BigB0882 wrote:Good question, snowman. I always hear that models tend to under-do the big cold blasts. I wonder how the models got it back in 83 and 89, as well. We do have to remember that models have come a long way since then.
Models?! We don't need no stinkin' models! How about a big paper map, some blue pencils and a lot of slide rules (ok maybe a bit of an exaggeration)
Looking at some newspapers in '89, an article on Dec 20 in the Dallas Morning News (a Wednesday) predicted highs in the low 30s and lows in the mid teens for Friday and Saturday. The following day a more alarming article came out predicting a much more severe cold outbreak, with highs as cold as 12 on Friday with a low around 0 Saturday morning. This proved to be quite accurate but it didn't get published until the day before the front arrived.
Similar articles on the 21st in the Austin and Houston papers were also published about the severity of the upcoming cold wave. They were a couple of degrees too warm but got the general idea right.

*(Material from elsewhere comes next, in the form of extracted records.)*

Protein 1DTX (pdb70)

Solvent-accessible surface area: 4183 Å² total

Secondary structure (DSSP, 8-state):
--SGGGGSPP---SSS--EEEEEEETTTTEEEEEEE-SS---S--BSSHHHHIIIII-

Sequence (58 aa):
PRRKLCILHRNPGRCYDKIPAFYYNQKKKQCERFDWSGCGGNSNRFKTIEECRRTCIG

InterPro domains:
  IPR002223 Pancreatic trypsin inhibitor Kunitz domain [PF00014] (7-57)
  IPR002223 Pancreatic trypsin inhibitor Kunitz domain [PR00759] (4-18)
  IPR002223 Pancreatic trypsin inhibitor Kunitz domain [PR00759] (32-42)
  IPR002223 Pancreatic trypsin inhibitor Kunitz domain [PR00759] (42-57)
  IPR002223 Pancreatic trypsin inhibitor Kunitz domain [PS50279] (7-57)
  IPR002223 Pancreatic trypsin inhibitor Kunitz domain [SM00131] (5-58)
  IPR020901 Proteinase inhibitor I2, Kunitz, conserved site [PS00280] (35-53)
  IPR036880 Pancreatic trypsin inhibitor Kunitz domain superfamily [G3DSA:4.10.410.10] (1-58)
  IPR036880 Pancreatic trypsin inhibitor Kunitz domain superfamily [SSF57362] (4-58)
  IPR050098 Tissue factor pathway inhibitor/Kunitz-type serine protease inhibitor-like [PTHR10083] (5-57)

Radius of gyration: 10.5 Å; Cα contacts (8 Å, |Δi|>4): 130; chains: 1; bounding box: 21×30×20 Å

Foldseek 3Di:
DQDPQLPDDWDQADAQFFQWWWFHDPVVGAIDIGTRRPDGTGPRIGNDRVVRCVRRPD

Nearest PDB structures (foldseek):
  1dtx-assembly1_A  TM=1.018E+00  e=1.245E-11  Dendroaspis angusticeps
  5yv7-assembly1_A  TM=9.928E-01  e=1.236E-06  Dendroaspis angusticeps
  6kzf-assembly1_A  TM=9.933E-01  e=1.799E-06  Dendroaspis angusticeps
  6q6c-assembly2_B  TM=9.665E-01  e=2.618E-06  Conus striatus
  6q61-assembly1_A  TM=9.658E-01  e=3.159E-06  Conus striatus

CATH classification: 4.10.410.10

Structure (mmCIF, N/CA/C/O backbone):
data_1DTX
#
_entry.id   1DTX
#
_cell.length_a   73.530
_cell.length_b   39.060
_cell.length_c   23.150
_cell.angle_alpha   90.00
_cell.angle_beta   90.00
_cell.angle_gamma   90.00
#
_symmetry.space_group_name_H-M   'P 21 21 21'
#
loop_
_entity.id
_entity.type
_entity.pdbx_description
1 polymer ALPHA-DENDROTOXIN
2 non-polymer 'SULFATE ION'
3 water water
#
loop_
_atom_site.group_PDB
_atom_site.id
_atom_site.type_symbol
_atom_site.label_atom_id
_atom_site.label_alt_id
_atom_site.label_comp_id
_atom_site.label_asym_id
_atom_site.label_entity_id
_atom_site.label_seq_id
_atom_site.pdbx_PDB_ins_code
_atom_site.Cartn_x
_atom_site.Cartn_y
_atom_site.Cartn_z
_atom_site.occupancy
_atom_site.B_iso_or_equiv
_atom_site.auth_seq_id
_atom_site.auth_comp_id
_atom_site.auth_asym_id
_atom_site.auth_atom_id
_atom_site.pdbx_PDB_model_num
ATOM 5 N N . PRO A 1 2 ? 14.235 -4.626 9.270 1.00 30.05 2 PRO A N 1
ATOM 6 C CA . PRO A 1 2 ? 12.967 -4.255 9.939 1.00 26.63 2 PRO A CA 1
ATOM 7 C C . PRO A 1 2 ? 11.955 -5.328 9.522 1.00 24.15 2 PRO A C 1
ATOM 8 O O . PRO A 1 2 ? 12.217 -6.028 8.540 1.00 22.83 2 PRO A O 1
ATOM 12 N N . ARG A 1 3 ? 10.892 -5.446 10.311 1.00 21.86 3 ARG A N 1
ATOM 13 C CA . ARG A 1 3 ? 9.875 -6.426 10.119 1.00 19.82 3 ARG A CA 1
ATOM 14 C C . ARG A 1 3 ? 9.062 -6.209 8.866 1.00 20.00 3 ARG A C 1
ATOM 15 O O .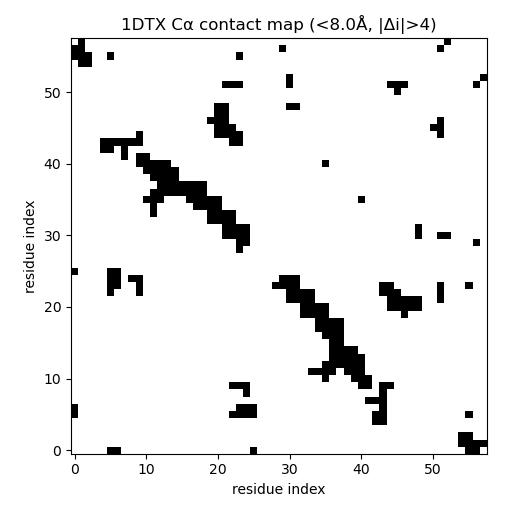 ARG A 1 3 ? 8.523 -7.251 8.327 1.00 21.30 3 ARG A O 1
ATOM 23 N N . ARG A 1 4 ? 8.845 -4.987 8.444 1.00 17.69 4 ARG A N 1
ATOM 24 C CA . ARG A 1 4 ? 8.000 -4.775 7.247 1.00 17.21 4 ARG A CA 1
ATOM 25 C C . ARG A 1 4 ? 8.792 -3.971 6.232 1.00 16.65 4 ARG A C 1
ATOM 26 O O . ARG A 1 4 ? 9.623 -3.173 6.618 1.00 15.60 4 ARG A O 1
ATOM 34 N N . LYS A 1 5 ? 8.318 -4.063 4.995 1.00 16.69 5 LYS A N 1
ATOM 35 C CA . LYS A 1 5 ? 8.989 -3.341 3.899 1.00 16.66 5 LYS A CA 1
ATOM 36 C C . LYS A 1 5 ? 8.715 -1.836 3.936 1.00 13.65 5 LYS A C 1
ATOM 37 O O . LYS A 1 5 ? 9.506 -1.017 3.473 1.00 14.14 5 LYS A O 1
ATOM 43 N N . LEU A 1 6 ? 7.608 -1.401 4.507 1.00 11.91 6 LEU A N 1
ATOM 44 C CA . LEU A 1 6 ? 7.308 0.036 4.645 1.00 10.19 6 LEU A CA 1
ATOM 45 C C . LEU A 1 6 ? 8.336 0.715 5.523 1.00 7.92 6 LEU A C 1
ATOM 46 O O . LEU A 1 6 ? 8.473 1.905 5.496 1.00 8.62 6 LEU A O 1
ATOM 51 N N . CYS A 1 7 ? 9.006 0.036 6.388 1.00 8.13 7 CYS A N 1
ATOM 52 C CA . CYS A 1 7 ? 9.996 0.514 7.326 1.00 7.74 7 CYS A CA 1
ATOM 53 C C . CYS A 1 7 ? 11.246 1.029 6.658 1.00 9.09 7 CYS A C 1
ATOM 54 O O . CYS A 1 7 ? 12.014 1.797 7.269 1.00 10.13 7 CYS A O 1
ATOM 57 N N . ILE A 1 8 ? 11.529 0.578 5.445 1.00 8.88 8 ILE A N 1
ATOM 58 C CA . ILE A 1 8 ? 12.688 1.053 4.694 1.00 10.69 8 ILE A CA 1
ATOM 59 C C . ILE A 1 8 ? 12.447 2.324 3.941 1.00 10.32 8 ILE A C 1
ATOM 60 O O . ILE A 1 8 ? 13.396 2.935 3.388 1.00 10.65 8 ILE A O 1
ATOM 65 N N . LEU A 1 9 ? 11.206 2.755 3.793 1.00 10.93 9 LEU A N 1
ATOM 66 C CA . LEU A 1 9 ? 10.953 3.969 3.026 1.00 12.74 9 LEU A CA 1
ATOM 67 C C . LEU A 1 9 ? 11.626 5.154 3.690 1.00 16.40 9 LEU A C 1
ATOM 68 O O . LEU A 1 9 ? 11.724 5.203 4.931 1.00 16.91 9 LEU A O 1
ATOM 73 N N . HIS A 1 10 ? 12.122 6.044 2.806 1.00 16.91 10 HIS A N 1
ATOM 74 C CA . HIS A 1 10 ? 12.749 7.288 3.198 1.00 18.35 10 HIS A CA 1
ATOM 75 C C . HIS A 1 10 ? 11.667 8.168 3.816 1.00 18.12 10 HIS A C 1
ATOM 76 O O . HIS A 1 10 ? 10.490 8.245 3.329 1.00 18.78 10 HIS A O 1
ATOM 83 N N . ARG A 1 11 ? 12.036 8.810 4.878 1.00 15.59 11 ARG A N 1
ATOM 84 C CA . ARG A 1 11 ? 11.104 9.717 5.579 1.00 16.08 11 ARG A CA 1
ATOM 85 C C . ARG A 1 11 ? 10.543 10.792 4.635 1.00 14.17 11 ARG A C 1
ATOM 86 O O . ARG A 1 11 ? 11.379 11.510 4.073 1.00 14.18 11 ARG A O 1
ATOM 94 N N . ASN A 1 12 ? 9.274 11.094 4.676 1.00 11.51 12 ASN 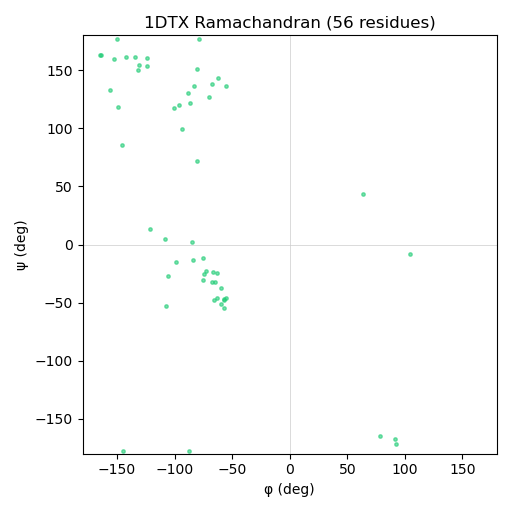A N 1
ATOM 95 C CA . ASN A 1 12 ? 8.690 12.121 3.824 1.00 13.10 12 ASN A CA 1
ATOM 96 C C . ASN A 1 12 ? 7.504 12.797 4.514 1.00 13.85 12 ASN A C 1
ATOM 97 O O . ASN A 1 12 ? 6.497 12.174 4.831 1.00 13.94 12 ASN A O 1
ATOM 102 N N . PRO A 1 13 ? 7.681 14.121 4.727 1.00 13.25 13 PRO A N 1
ATOM 103 C CA . PRO A 1 13 ? 6.660 14.957 5.318 1.00 12.86 13 PRO A CA 1
ATOM 104 C C . PRO A 1 13 ? 5.529 15.219 4.411 1.00 12.82 13 PRO A C 1
ATOM 105 O O . PRO A 1 13 ? 4.505 15.603 4.988 1.00 16.47 13 PRO A O 1
ATOM 109 N N . GLY A 1 14 ? 5.659 15.117 3.101 1.00 11.75 14 GLY A N 1
ATOM 110 C CA . GLY A 1 14 ? 4.441 15.455 2.260 1.00 12.36 14 GLY A CA 1
ATOM 111 C C . GLY A 1 14 ? 4.562 16.959 1.914 1.00 14.90 14 GLY A C 1
ATOM 112 O O . GLY A 1 14 ? 5.526 17.608 2.246 1.00 13.62 14 GLY A O 1
ATOM 113 N N . ARG A 1 15 ? 3.453 17.484 1.312 1.00 17.09 15 ARG A N 1
ATOM 114 C CA . ARG A 1 15 ? 3.537 18.866 0.787 1.00 18.79 15 ARG A CA 1
ATOM 115 C C . ARG A 1 15 ? 2.549 19.839 1.364 1.00 19.63 15 ARG A C 1
ATOM 116 O O . ARG A 1 15 ? 2.322 21.027 0.874 1.00 21.15 15 ARG A O 1
ATOM 124 N N . CYS A 1 16 ? 1.885 19.490 2.452 1.00 17.82 16 CYS A N 1
ATOM 125 C CA . CYS A 1 16 ? 0.888 20.334 3.114 1.00 16.58 16 CYS A CA 1
ATOM 126 C C . CYS A 1 16 ? 1.515 21.272 4.134 1.00 15.29 16 CYS A C 1
ATOM 127 O O . CYS A 1 16 ? 2.747 21.305 4.284 1.00 14.14 16 CYS A O 1
ATOM 130 N N . TYR A 1 17 ? 0.661 22.029 4.807 1.00 15.76 17 TYR A N 1
ATOM 131 C CA . TYR A 1 17 ? 1.166 23.050 5.738 1.00 17.78 17 TYR A CA 1
ATOM 132 C C . TYR A 1 17 ? 0.982 22.752 7.194 1.00 17.53 17 TYR A C 1
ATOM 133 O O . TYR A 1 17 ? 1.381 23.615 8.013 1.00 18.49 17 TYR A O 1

If this was published on the 21st that means the NWS was sounding the alarm on the 20th, a whopping 2 days ahead of the front. To their credit, they did correctly predict that the upper air patterns would change dramatically after the cold outbreak with a warmup to follow.
So yeah, we've come a long ways.
As for the upcoming outbreak, the models have been predicting for days now a very cold outbreak for the NW US and it is looking more and more like that's going to happen in some form or fashion. What the computers are having more trouble with is where it goes after that. To me it looks a little far to the west to be the dreaded "Straight-Down-The-Front-Range-Blue-Norther-MOAF" event for TX but it's certainly worth monitoring. Will probably be cold, just nothing of biblical proportions (at least for us). The maps for Feb 2011 were a lot scarier, that I remember.